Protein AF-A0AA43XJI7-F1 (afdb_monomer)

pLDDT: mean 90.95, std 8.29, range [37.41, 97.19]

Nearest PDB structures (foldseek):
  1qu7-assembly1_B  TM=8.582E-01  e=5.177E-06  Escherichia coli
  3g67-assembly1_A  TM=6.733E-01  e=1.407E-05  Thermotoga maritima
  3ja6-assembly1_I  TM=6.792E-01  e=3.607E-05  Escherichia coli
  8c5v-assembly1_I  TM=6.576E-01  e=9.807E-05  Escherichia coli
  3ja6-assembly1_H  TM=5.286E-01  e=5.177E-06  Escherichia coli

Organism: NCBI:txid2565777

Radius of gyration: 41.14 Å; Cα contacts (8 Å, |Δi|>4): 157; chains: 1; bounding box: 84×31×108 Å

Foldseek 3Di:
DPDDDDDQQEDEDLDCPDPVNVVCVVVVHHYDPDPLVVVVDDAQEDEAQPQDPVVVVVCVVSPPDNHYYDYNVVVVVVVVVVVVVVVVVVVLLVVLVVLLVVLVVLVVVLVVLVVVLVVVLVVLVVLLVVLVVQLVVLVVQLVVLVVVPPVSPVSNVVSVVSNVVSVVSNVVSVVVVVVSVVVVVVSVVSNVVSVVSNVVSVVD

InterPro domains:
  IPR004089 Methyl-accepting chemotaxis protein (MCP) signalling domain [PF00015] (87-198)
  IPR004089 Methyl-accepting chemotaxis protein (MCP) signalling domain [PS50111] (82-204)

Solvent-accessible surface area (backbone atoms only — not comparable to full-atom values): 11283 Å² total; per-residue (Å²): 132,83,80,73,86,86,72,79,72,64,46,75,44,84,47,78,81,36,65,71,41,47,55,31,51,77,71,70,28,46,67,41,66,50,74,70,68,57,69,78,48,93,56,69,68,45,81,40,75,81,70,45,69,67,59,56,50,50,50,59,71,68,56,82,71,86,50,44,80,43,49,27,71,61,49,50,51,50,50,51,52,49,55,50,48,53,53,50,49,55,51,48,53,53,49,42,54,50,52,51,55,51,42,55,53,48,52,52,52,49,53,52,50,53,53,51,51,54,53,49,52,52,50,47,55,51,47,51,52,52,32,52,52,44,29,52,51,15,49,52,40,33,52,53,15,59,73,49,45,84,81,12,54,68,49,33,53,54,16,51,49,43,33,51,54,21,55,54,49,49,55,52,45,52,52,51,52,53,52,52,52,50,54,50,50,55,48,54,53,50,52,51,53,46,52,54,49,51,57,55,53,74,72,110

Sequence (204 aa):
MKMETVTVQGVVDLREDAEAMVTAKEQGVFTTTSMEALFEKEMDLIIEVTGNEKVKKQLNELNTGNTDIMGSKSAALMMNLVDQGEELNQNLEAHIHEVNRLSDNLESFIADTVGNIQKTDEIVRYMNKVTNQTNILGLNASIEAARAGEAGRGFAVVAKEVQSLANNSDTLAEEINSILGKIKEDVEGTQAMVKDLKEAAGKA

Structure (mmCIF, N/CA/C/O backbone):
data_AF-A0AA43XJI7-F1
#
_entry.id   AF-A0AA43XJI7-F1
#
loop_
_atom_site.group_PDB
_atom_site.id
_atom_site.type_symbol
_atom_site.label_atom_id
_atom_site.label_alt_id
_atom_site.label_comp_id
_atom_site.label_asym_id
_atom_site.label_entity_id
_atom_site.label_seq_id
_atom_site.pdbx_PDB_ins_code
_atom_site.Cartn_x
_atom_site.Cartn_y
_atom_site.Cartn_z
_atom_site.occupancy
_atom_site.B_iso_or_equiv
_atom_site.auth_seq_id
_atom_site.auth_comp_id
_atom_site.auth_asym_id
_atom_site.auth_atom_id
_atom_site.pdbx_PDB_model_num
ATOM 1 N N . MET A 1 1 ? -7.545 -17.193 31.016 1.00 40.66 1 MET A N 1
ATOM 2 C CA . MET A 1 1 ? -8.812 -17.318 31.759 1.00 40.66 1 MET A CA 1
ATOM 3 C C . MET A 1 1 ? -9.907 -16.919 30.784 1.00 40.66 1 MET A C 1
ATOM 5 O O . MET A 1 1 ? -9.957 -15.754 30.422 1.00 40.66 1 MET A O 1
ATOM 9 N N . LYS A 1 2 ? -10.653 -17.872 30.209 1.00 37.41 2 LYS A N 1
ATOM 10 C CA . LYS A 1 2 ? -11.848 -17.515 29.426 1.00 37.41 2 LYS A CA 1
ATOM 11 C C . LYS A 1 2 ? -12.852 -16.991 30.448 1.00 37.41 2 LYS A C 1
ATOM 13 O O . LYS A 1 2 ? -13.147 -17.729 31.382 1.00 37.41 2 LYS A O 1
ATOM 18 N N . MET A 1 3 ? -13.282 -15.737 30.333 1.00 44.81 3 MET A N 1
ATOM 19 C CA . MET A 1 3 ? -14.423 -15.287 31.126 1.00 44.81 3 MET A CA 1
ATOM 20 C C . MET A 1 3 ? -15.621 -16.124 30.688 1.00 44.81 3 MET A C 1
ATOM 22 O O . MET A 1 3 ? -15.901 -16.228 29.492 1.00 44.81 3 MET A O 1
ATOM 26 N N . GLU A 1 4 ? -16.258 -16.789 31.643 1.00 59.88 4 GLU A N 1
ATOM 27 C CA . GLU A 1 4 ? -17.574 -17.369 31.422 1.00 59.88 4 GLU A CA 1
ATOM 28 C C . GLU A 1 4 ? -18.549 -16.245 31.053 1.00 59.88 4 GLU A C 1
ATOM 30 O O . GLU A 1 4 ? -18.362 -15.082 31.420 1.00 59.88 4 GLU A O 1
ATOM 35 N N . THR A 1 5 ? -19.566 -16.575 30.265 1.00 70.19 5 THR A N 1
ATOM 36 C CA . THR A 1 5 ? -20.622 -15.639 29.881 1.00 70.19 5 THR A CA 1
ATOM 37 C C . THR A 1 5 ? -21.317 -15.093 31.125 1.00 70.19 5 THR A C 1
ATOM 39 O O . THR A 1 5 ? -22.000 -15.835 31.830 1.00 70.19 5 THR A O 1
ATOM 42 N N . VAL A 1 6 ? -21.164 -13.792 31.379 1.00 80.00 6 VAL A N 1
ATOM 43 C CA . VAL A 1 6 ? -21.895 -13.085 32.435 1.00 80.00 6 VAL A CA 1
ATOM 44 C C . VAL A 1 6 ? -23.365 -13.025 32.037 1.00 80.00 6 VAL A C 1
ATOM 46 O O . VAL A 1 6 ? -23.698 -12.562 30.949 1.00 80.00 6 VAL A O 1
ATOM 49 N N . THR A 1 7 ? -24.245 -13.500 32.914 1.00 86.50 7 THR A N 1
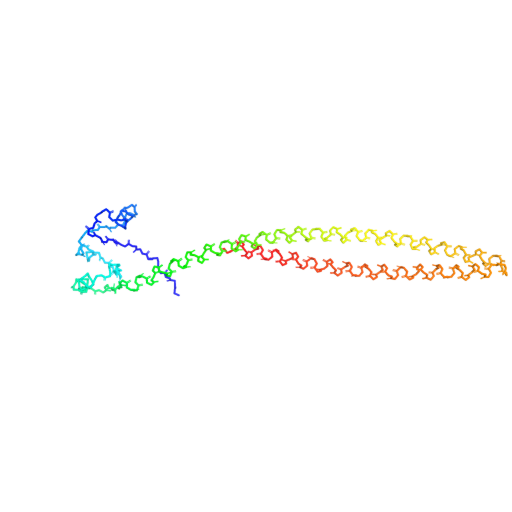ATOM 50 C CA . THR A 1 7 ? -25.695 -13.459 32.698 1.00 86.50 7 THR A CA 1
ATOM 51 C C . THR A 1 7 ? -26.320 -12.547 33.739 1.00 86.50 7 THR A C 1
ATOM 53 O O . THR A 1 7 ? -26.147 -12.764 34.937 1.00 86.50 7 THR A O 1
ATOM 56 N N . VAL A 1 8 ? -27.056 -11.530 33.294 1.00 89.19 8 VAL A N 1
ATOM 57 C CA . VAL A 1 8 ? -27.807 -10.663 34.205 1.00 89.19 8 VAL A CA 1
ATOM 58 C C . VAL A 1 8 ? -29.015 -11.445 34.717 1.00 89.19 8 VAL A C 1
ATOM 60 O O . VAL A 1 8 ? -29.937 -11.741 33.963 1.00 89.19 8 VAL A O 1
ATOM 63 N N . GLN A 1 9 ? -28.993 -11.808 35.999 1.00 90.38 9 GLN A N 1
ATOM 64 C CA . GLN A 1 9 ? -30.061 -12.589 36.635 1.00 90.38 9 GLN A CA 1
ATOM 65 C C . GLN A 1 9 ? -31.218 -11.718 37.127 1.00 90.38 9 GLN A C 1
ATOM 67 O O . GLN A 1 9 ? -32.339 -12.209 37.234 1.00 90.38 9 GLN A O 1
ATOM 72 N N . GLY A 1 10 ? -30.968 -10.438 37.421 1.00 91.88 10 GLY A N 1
--
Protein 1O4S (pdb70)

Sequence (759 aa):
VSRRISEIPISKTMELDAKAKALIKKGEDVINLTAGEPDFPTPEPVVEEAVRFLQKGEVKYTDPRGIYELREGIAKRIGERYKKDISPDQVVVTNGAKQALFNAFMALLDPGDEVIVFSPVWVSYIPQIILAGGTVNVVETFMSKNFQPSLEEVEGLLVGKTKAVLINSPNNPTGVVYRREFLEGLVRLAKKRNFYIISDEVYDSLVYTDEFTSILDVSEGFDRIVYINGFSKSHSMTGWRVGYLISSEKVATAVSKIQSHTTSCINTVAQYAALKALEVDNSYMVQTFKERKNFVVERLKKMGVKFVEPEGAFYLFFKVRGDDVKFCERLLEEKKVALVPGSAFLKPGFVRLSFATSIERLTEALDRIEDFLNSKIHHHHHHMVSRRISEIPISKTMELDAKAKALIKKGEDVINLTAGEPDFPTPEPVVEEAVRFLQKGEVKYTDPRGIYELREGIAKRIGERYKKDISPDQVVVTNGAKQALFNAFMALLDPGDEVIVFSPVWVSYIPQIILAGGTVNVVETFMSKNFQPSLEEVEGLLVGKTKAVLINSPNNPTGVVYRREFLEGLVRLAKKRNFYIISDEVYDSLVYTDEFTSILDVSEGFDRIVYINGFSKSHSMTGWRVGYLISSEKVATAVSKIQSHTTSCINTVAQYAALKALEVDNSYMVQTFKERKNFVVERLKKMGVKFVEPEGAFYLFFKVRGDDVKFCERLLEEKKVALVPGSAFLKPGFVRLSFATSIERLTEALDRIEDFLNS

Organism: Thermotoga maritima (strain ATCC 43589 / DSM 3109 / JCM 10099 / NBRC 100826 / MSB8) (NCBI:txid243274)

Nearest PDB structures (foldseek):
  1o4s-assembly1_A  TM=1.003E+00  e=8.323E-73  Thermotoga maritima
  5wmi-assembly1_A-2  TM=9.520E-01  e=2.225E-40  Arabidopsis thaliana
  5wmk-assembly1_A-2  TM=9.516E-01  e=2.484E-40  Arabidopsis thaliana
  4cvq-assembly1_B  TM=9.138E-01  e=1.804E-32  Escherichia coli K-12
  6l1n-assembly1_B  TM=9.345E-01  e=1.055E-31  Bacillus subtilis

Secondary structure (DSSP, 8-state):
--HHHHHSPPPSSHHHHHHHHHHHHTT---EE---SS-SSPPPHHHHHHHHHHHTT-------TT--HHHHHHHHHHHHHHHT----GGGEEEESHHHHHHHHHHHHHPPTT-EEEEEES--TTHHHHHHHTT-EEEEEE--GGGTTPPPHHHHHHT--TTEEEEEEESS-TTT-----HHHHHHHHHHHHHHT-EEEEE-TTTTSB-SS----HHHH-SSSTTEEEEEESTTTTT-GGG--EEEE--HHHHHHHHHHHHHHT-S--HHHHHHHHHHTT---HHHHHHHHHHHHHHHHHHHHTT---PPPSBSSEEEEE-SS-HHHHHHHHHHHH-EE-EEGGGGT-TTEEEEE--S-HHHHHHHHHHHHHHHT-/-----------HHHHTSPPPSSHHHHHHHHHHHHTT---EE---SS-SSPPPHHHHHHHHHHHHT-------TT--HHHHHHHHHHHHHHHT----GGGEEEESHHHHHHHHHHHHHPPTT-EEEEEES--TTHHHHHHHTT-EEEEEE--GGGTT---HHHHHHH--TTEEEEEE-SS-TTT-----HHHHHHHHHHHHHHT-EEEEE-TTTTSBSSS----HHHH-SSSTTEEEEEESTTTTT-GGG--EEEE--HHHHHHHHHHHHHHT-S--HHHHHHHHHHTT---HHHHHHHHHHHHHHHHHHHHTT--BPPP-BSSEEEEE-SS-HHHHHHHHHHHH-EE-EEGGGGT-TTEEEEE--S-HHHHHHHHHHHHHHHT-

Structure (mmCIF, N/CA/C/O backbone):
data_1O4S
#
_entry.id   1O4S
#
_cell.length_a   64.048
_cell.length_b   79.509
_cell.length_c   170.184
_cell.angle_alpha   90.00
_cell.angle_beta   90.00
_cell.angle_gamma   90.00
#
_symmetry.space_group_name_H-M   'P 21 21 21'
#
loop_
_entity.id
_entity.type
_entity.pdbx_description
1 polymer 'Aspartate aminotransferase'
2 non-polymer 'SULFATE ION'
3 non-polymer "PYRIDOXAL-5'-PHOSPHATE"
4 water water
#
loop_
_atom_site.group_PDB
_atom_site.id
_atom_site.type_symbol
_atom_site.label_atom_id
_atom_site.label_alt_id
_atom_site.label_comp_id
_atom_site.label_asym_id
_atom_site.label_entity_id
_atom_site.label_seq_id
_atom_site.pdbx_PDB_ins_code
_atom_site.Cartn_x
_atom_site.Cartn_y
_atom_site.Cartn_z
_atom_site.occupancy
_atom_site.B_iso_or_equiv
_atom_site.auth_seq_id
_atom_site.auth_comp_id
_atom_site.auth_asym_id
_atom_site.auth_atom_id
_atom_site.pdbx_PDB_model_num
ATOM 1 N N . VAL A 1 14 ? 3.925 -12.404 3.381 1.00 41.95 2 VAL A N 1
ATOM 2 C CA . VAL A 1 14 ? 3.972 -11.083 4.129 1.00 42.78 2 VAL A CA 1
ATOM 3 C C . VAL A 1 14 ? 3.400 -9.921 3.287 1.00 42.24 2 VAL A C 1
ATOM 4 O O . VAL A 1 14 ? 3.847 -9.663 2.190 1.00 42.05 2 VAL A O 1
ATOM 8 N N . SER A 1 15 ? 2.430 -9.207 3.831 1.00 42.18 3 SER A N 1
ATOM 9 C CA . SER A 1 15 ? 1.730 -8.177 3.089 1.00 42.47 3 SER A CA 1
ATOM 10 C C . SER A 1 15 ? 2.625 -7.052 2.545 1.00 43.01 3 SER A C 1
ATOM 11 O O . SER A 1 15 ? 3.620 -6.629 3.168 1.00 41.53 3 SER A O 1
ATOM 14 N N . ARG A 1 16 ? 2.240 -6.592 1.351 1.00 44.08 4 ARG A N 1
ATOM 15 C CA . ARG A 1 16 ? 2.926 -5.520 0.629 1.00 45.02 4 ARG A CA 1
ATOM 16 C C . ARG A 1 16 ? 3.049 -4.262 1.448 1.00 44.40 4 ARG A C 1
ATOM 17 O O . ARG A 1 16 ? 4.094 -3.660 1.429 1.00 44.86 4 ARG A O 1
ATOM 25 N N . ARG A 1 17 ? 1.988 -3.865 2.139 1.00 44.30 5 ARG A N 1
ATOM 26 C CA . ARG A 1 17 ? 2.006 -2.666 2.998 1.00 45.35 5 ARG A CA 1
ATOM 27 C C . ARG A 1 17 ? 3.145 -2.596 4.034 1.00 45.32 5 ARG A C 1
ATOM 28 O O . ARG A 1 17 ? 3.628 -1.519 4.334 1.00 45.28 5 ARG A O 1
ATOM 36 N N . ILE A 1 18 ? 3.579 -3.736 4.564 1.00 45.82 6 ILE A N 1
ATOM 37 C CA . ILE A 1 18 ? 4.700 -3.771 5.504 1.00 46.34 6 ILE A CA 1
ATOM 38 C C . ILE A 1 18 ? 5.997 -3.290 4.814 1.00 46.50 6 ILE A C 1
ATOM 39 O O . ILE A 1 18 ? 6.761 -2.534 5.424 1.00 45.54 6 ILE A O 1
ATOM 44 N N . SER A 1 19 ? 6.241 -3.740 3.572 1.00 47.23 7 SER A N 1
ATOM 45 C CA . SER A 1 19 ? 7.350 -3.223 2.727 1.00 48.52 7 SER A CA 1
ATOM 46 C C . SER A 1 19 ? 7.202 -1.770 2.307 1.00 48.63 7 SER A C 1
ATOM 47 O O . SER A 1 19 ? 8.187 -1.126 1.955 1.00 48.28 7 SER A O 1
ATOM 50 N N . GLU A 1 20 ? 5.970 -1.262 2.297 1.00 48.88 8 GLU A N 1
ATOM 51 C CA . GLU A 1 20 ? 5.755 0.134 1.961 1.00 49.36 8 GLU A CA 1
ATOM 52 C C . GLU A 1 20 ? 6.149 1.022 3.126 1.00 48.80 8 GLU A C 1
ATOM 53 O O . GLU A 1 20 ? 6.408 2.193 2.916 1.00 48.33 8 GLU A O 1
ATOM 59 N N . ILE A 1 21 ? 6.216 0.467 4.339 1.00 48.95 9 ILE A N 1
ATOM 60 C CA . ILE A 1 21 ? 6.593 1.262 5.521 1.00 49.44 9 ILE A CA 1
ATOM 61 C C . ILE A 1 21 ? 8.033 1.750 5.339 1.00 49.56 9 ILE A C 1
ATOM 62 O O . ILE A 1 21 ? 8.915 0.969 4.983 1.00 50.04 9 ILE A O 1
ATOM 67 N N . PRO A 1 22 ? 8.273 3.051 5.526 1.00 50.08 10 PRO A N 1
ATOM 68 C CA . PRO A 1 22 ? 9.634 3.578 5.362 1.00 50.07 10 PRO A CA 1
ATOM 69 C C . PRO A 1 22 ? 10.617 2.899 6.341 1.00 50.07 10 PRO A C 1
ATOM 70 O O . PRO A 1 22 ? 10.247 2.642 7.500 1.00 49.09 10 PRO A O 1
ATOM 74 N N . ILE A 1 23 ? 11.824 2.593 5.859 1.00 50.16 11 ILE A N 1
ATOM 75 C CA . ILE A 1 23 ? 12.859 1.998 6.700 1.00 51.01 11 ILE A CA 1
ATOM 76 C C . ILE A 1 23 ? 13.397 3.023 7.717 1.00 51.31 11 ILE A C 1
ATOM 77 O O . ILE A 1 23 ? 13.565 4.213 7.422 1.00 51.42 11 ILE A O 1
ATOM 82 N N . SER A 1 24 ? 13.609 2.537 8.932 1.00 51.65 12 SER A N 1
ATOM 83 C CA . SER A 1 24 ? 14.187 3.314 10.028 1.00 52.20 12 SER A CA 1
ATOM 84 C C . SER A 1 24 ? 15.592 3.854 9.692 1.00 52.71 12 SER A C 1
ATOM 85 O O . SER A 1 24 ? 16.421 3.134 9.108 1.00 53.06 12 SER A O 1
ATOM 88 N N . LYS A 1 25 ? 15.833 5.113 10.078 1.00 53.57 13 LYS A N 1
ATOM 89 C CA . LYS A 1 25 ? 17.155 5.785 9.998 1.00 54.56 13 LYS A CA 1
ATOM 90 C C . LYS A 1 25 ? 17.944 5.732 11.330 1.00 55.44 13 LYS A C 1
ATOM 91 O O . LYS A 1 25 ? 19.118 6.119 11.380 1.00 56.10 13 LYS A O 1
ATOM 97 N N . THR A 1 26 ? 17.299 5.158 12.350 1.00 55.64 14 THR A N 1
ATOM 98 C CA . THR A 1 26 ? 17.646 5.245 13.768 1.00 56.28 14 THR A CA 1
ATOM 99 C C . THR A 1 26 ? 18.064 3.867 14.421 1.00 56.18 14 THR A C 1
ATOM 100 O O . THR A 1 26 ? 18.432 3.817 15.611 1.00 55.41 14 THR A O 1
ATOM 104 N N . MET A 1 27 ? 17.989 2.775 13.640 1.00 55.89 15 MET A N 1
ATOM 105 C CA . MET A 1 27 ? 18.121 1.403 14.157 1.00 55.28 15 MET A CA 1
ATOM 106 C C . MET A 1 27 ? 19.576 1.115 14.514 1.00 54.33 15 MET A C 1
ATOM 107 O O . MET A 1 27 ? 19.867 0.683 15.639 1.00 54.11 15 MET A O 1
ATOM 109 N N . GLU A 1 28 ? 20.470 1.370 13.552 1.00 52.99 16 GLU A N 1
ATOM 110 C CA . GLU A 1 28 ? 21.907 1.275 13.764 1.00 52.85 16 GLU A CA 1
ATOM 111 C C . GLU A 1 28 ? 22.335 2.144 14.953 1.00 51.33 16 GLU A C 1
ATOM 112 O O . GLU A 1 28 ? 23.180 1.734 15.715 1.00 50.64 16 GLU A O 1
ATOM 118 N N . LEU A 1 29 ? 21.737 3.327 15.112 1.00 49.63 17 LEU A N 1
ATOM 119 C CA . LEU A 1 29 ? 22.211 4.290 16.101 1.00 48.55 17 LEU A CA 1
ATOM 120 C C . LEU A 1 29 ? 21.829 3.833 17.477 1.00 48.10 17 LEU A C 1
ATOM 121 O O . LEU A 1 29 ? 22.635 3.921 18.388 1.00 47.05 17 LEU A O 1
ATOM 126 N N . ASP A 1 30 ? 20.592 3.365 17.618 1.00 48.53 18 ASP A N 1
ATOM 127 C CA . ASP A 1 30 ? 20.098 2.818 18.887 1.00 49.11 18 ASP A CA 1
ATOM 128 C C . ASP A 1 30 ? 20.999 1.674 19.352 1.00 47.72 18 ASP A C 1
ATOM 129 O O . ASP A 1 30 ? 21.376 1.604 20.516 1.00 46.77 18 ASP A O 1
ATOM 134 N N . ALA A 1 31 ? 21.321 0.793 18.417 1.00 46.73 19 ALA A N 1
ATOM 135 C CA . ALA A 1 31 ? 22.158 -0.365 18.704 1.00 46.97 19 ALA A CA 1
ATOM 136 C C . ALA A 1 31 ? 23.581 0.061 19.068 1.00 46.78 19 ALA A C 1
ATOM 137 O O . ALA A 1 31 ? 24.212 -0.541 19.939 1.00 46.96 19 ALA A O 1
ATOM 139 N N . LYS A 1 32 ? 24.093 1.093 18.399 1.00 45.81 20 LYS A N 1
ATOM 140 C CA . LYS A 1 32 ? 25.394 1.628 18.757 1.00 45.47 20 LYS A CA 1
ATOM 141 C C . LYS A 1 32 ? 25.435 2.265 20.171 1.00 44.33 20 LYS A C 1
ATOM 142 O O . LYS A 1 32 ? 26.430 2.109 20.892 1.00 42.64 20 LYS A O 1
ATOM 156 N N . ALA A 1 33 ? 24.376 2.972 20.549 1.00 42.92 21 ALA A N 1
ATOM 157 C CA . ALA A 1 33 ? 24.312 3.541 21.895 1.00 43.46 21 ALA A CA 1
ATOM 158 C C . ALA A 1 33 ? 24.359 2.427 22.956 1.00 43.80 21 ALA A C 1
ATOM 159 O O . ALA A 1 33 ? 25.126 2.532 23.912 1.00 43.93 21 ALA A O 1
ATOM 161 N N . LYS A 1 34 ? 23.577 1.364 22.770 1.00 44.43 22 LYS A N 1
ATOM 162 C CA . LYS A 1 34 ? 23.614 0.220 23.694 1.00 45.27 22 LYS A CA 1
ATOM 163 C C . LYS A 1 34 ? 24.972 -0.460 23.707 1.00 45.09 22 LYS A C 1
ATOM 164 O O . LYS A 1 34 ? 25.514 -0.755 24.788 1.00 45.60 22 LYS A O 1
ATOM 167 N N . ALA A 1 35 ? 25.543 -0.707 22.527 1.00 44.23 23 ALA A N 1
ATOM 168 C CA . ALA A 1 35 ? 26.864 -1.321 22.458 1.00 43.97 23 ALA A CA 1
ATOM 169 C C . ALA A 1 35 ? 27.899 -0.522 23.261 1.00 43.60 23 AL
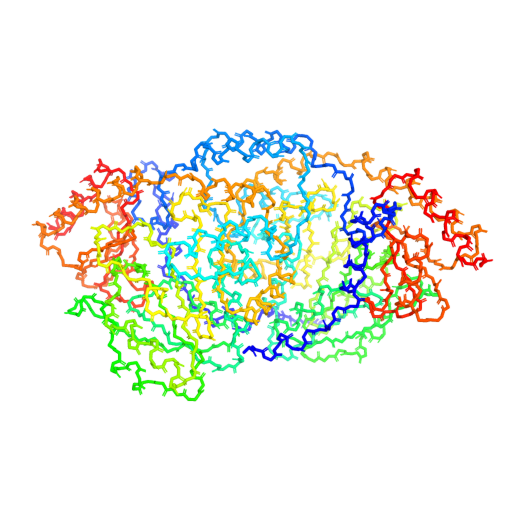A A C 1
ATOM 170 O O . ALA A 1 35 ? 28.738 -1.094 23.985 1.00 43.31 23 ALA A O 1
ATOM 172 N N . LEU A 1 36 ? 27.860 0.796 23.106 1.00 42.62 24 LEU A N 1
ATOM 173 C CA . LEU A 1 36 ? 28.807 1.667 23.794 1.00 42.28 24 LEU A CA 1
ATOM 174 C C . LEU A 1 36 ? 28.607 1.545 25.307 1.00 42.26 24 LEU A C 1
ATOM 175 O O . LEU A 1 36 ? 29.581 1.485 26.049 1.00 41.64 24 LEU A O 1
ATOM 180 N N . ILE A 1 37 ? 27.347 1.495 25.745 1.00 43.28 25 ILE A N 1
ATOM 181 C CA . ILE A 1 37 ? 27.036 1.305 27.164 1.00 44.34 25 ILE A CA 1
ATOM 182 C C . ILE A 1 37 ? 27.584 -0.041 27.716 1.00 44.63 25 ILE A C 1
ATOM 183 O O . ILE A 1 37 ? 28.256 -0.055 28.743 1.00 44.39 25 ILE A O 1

=== ACTIVITY ===
Above is a listing; print exactly its lines from the one with "Protein AF-A0AA43XJI7-F1 (afdb_monomer)" through the one with "Radius of gyration: 41.14", and no other lines.

=== EXERCISE SOLUTION ===
Protein AF-A0AA43XJI7-F1 (afdb_monomer)

pLDDT: mean 90.95, std 8.29, range [37.41, 97.19]

Nearest PDB structures (foldseek):
  1qu7-assembly1_B  TM=8.582E-01  e=5.177E-06  Escherichia coli
  3g67-assembly1_A  TM=6.733E-01  e=1.407E-05  Thermotoga maritima
  3ja6-assembly1_I  TM=6.792E-01  e=3.607E-05  Escherichia coli
  8c5v-assembly1_I  TM=6.576E-01  e=9.807E-05  Escherichia coli
  3ja6-assembly1_H  TM=5.286E-01  e=5.177E-06  Escherichia coli

Organism: NCBI:txid2565777

Radius of gyration: 41.14 Å; Cα contacts (8 Å, |Δi|>4): 157; chains: 1; bounding box: 84×31×108 Å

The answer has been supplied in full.